## The task
"Homo" is the word to look for; copy each line of the listing where it occurs.
═══ Records supplied ═══
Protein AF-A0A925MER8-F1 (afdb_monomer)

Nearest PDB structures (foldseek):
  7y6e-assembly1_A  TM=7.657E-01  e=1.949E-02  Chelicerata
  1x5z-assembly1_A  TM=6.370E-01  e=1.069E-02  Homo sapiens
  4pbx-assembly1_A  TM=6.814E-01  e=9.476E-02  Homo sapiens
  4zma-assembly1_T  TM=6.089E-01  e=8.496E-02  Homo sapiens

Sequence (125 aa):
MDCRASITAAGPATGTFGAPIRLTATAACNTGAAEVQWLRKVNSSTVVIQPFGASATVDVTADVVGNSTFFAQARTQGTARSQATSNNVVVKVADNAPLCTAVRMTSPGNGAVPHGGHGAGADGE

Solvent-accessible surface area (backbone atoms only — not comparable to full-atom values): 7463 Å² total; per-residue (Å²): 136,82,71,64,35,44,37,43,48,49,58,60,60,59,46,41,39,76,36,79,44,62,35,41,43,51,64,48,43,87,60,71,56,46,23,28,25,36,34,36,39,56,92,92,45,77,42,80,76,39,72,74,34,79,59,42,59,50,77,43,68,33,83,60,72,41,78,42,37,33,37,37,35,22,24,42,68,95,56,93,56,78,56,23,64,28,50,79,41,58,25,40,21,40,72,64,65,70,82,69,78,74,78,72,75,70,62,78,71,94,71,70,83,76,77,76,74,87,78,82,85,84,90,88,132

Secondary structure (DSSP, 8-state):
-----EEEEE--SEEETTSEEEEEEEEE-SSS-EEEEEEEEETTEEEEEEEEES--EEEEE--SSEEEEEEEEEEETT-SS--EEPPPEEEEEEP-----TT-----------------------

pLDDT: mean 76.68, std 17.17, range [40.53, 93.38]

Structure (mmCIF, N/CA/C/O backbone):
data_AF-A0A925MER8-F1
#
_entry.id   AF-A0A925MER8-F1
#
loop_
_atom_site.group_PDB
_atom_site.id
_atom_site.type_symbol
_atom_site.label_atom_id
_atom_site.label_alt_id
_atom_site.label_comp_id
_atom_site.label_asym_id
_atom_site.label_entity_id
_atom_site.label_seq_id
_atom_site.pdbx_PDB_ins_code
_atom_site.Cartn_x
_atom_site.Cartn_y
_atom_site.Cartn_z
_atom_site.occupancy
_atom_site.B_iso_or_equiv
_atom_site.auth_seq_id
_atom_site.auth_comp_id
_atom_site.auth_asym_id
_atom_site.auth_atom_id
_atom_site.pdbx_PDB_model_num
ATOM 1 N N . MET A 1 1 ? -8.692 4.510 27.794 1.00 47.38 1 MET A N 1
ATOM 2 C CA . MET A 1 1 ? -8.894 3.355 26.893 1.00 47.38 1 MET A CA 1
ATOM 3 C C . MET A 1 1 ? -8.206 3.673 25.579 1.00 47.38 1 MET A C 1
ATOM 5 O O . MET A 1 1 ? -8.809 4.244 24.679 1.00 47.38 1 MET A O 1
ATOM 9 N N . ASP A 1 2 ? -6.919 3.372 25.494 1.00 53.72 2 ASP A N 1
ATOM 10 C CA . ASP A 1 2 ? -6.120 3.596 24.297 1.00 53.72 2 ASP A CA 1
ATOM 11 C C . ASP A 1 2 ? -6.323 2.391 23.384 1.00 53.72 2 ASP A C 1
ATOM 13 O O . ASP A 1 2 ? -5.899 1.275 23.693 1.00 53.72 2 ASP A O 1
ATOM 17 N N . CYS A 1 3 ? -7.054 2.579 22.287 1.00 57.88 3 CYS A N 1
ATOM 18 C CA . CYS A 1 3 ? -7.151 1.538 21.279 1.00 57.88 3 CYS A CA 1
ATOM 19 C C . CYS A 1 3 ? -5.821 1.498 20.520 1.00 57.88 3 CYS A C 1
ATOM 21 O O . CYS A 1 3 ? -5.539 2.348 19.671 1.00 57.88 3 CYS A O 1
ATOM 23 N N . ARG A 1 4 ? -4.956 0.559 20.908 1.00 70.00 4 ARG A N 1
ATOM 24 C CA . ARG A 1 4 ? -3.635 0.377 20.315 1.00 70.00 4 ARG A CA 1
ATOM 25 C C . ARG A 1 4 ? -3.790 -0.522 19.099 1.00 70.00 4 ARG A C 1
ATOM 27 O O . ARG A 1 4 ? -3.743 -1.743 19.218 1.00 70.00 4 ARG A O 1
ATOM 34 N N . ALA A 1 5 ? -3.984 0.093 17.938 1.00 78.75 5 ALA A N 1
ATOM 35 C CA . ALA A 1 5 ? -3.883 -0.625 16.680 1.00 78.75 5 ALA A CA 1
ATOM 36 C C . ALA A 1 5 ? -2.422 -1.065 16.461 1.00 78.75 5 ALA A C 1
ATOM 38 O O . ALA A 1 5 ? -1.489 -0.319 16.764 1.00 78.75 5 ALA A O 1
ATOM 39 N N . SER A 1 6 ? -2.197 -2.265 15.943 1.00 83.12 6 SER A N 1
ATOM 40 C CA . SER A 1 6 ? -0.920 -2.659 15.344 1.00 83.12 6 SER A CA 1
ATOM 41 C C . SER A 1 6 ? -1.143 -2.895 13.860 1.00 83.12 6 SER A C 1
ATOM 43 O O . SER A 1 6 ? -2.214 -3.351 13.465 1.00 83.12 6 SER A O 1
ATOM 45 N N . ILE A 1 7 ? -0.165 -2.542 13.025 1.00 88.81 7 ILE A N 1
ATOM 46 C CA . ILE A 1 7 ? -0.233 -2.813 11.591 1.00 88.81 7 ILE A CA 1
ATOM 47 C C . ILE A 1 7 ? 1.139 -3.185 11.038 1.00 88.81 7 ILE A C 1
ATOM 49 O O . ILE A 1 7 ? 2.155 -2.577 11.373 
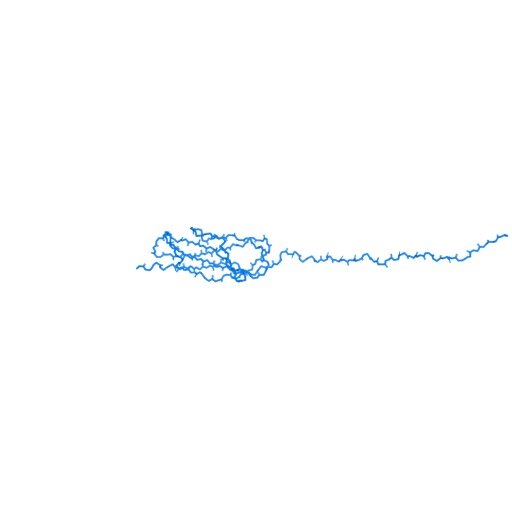1.00 88.81 7 ILE A O 1
ATOM 53 N N . THR A 1 8 ? 1.167 -4.188 10.171 1.00 89.94 8 THR A N 1
ATOM 54 C CA . THR A 1 8 ? 2.364 -4.615 9.440 1.00 89.94 8 THR A CA 1
ATOM 55 C C . THR A 1 8 ? 2.005 -4.773 7.974 1.00 89.94 8 THR A C 1
ATOM 57 O O . THR A 1 8 ? 0.947 -5.315 7.667 1.00 89.94 8 THR A O 1
ATOM 60 N N . ALA A 1 9 ? 2.859 -4.280 7.082 1.00 89.50 9 ALA A N 1
ATOM 61 C CA . ALA A 1 9 ? 2.678 -4.365 5.641 1.00 89.50 9 ALA A CA 1
ATOM 62 C C . ALA A 1 9 ? 3.739 -5.288 5.032 1.00 89.50 9 ALA A C 1
ATOM 64 O O . ALA A 1 9 ? 4.920 -5.218 5.373 1.00 89.50 9 ALA A O 1
ATOM 65 N N . ALA A 1 10 ? 3.307 -6.133 4.106 1.00 88.56 10 ALA A N 1
ATOM 66 C CA . ALA A 1 10 ? 4.130 -7.058 3.351 1.00 88.56 10 ALA A CA 1
ATOM 67 C C . ALA A 1 10 ? 3.813 -6.933 1.858 1.00 88.56 10 ALA A C 1
ATOM 69 O O . ALA A 1 10 ? 2.688 -6.634 1.453 1.00 88.56 10 ALA A O 1
ATOM 70 N N . GLY A 1 11 ? 4.824 -7.165 1.036 1.00 87.19 11 GLY A N 1
ATOM 71 C CA . GLY A 1 11 ? 4.732 -7.069 -0.411 1.00 87.19 11 GLY A CA 1
ATOM 72 C C . GLY A 1 11 ? 6.007 -7.582 -1.065 1.00 87.19 11 GLY A C 1
ATOM 73 O O . GLY A 1 11 ? 6.990 -7.844 -0.364 1.00 87.19 11 GLY A O 1
ATOM 74 N N . PRO A 1 12 ? 6.013 -7.737 -2.394 1.00 85.81 12 PRO A N 1
ATOM 75 C CA . PRO A 1 12 ? 7.214 -8.135 -3.106 1.00 85.81 12 PRO A CA 1
ATOM 76 C C . PRO A 1 12 ? 8.263 -7.018 -3.036 1.00 85.81 12 PRO A C 1
ATOM 78 O O . PRO A 1 12 ? 7.935 -5.841 -3.127 1.00 85.81 12 PRO A O 1
ATOM 81 N N . ALA A 1 13 ? 9.539 -7.377 -2.894 1.00 83.31 13 ALA A N 1
ATOM 82 C CA . ALA A 1 13 ? 10.635 -6.400 -2.890 1.00 83.31 13 ALA A CA 1
ATOM 83 C C . ALA A 1 13 ? 10.943 -5.846 -4.296 1.00 83.31 13 ALA A C 1
ATOM 85 O O . ALA A 1 13 ? 11.594 -4.809 -4.443 1.00 83.31 13 ALA A O 1
ATOM 86 N N . THR A 1 14 ? 10.474 -6.531 -5.338 1.00 82.25 14 THR A N 1
ATOM 87 C CA . THR A 1 14 ? 10.684 -6.181 -6.742 1.00 82.25 14 THR A CA 1
ATOM 88 C C . THR A 1 14 ? 9.377 -6.261 -7.520 1.00 82.25 14 THR A C 1
ATOM 90 O O . THR A 1 14 ? 8.490 -7.051 -7.203 1.00 82.25 14 THR A O 1
ATOM 93 N N . GLY A 1 15 ? 9.258 -5.428 -8.546 1.00 82.62 15 GLY A N 1
ATOM 94 C CA . GLY A 1 15 ? 8.139 -5.436 -9.477 1.00 82.62 15 GLY A CA 1
ATOM 95 C C . GLY A 1 15 ? 8.611 -5.129 -10.890 1.00 82.62 15 GLY A C 1
ATOM 96 O O . GLY A 1 15 ? 9.740 -4.683 -11.102 1.00 82.62 15 GLY A O 1
ATOM 97 N N . THR A 1 16 ? 7.724 -5.346 -11.848 1.00 83.31 16 THR A N 1
ATOM 98 C CA . THR A 1 16 ? 7.958 -5.055 -13.263 1.00 83.31 16 THR A CA 1
ATOM 99 C C . THR A 1 16 ? 6.981 -3.975 -13.694 1.00 83.31 16 THR A C 1
ATOM 101 O O . THR A 1 16 ? 5.817 -4.026 -13.302 1.00 83.31 16 THR A O 1
ATOM 104 N N . PHE A 1 17 ? 7.431 -2.989 -14.468 1.00 82.88 17 PHE A N 1
ATOM 105 C CA . PHE A 1 17 ? 6.558 -1.923 -14.961 1.00 82.88 17 PHE A CA 1
ATOM 106 C C . PHE A 1 17 ? 5.320 -2.492 -15.681 1.00 82.88 17 PHE A C 1
ATOM 108 O O . PHE A 1 17 ? 5.422 -3.408 -16.496 1.00 82.88 17 PHE A O 1
ATOM 115 N N . GLY A 1 18 ? 4.137 -1.972 -15.363 1.00 80.38 18 GLY A N 1
ATOM 116 C CA . GLY A 1 18 ? 2.862 -2.465 -15.892 1.00 80.38 18 GLY A CA 1
ATOM 117 C C . GLY A 1 18 ? 2.371 -3.791 -15.293 1.00 80.38 18 GLY A C 1
ATOM 118 O O . GLY A 1 18 ? 1.278 -4.230 -15.639 1.00 80.38 18 GLY A O 1
ATOM 119 N N . ALA A 1 19 ? 3.121 -4.421 -14.381 1.00 82.69 19 ALA A N 1
ATOM 120 C CA . ALA A 1 19 ? 2.665 -5.603 -13.655 1.00 82.69 19 ALA A CA 1
ATOM 121 C C . ALA A 1 19 ? 1.901 -5.219 -12.369 1.00 82.69 19 ALA A C 1
ATOM 123 O O . ALA A 1 19 ? 2.214 -4.199 -11.738 1.00 82.69 19 ALA A O 1
ATOM 124 N N . PRO A 1 20 ? 0.920 -6.038 -11.945 1.00 86.44 20 PRO A N 1
ATOM 125 C CA . PRO A 1 20 ? 0.240 -5.848 -10.672 1.00 86.44 20 PRO A CA 1
ATOM 126 C C . PRO A 1 20 ? 1.161 -6.221 -9.501 1.00 86.44 20 PRO A C 1
ATOM 128 O O . PRO A 1 20 ? 1.739 -7.307 -9.450 1.00 86.44 20 PRO A O 1
ATOM 131 N N . ILE A 1 21 ? 1.276 -5.314 -8.536 1.00 88.94 21 ILE A N 1
ATOM 132 C CA . ILE A 1 21 ? 1.954 -5.504 -7.255 1.00 88.94 21 ILE A CA 1
ATOM 133 C C . ILE A 1 21 ? 0.880 -5.677 -6.189 1.00 88.94 21 ILE A C 1
ATOM 135 O O . ILE A 1 21 ? 0.160 -4.731 -5.861 1.00 88.94 21 ILE A O 1
ATOM 139 N N . ARG A 1 22 ? 0.811 -6.873 -5.608 1.00 91.56 22 ARG A N 1
ATOM 140 C CA . ARG A 1 22 ? -0.111 -7.165 -4.514 1.00 91.56 22 ARG A CA 1
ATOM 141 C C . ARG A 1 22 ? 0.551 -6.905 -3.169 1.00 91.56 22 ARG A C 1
═══
## Finished exercise
  1x5z-assembly1_A  TM=6.370E-01  e=1.069E-02  Homo sapiens
  4pbx-assembly1_A  TM=6.814E-01  e=9.476E-02  Homo sapiens
  4zma-assembly1_T  TM=6.089E-01  e=8.496E-02  Homo sapiens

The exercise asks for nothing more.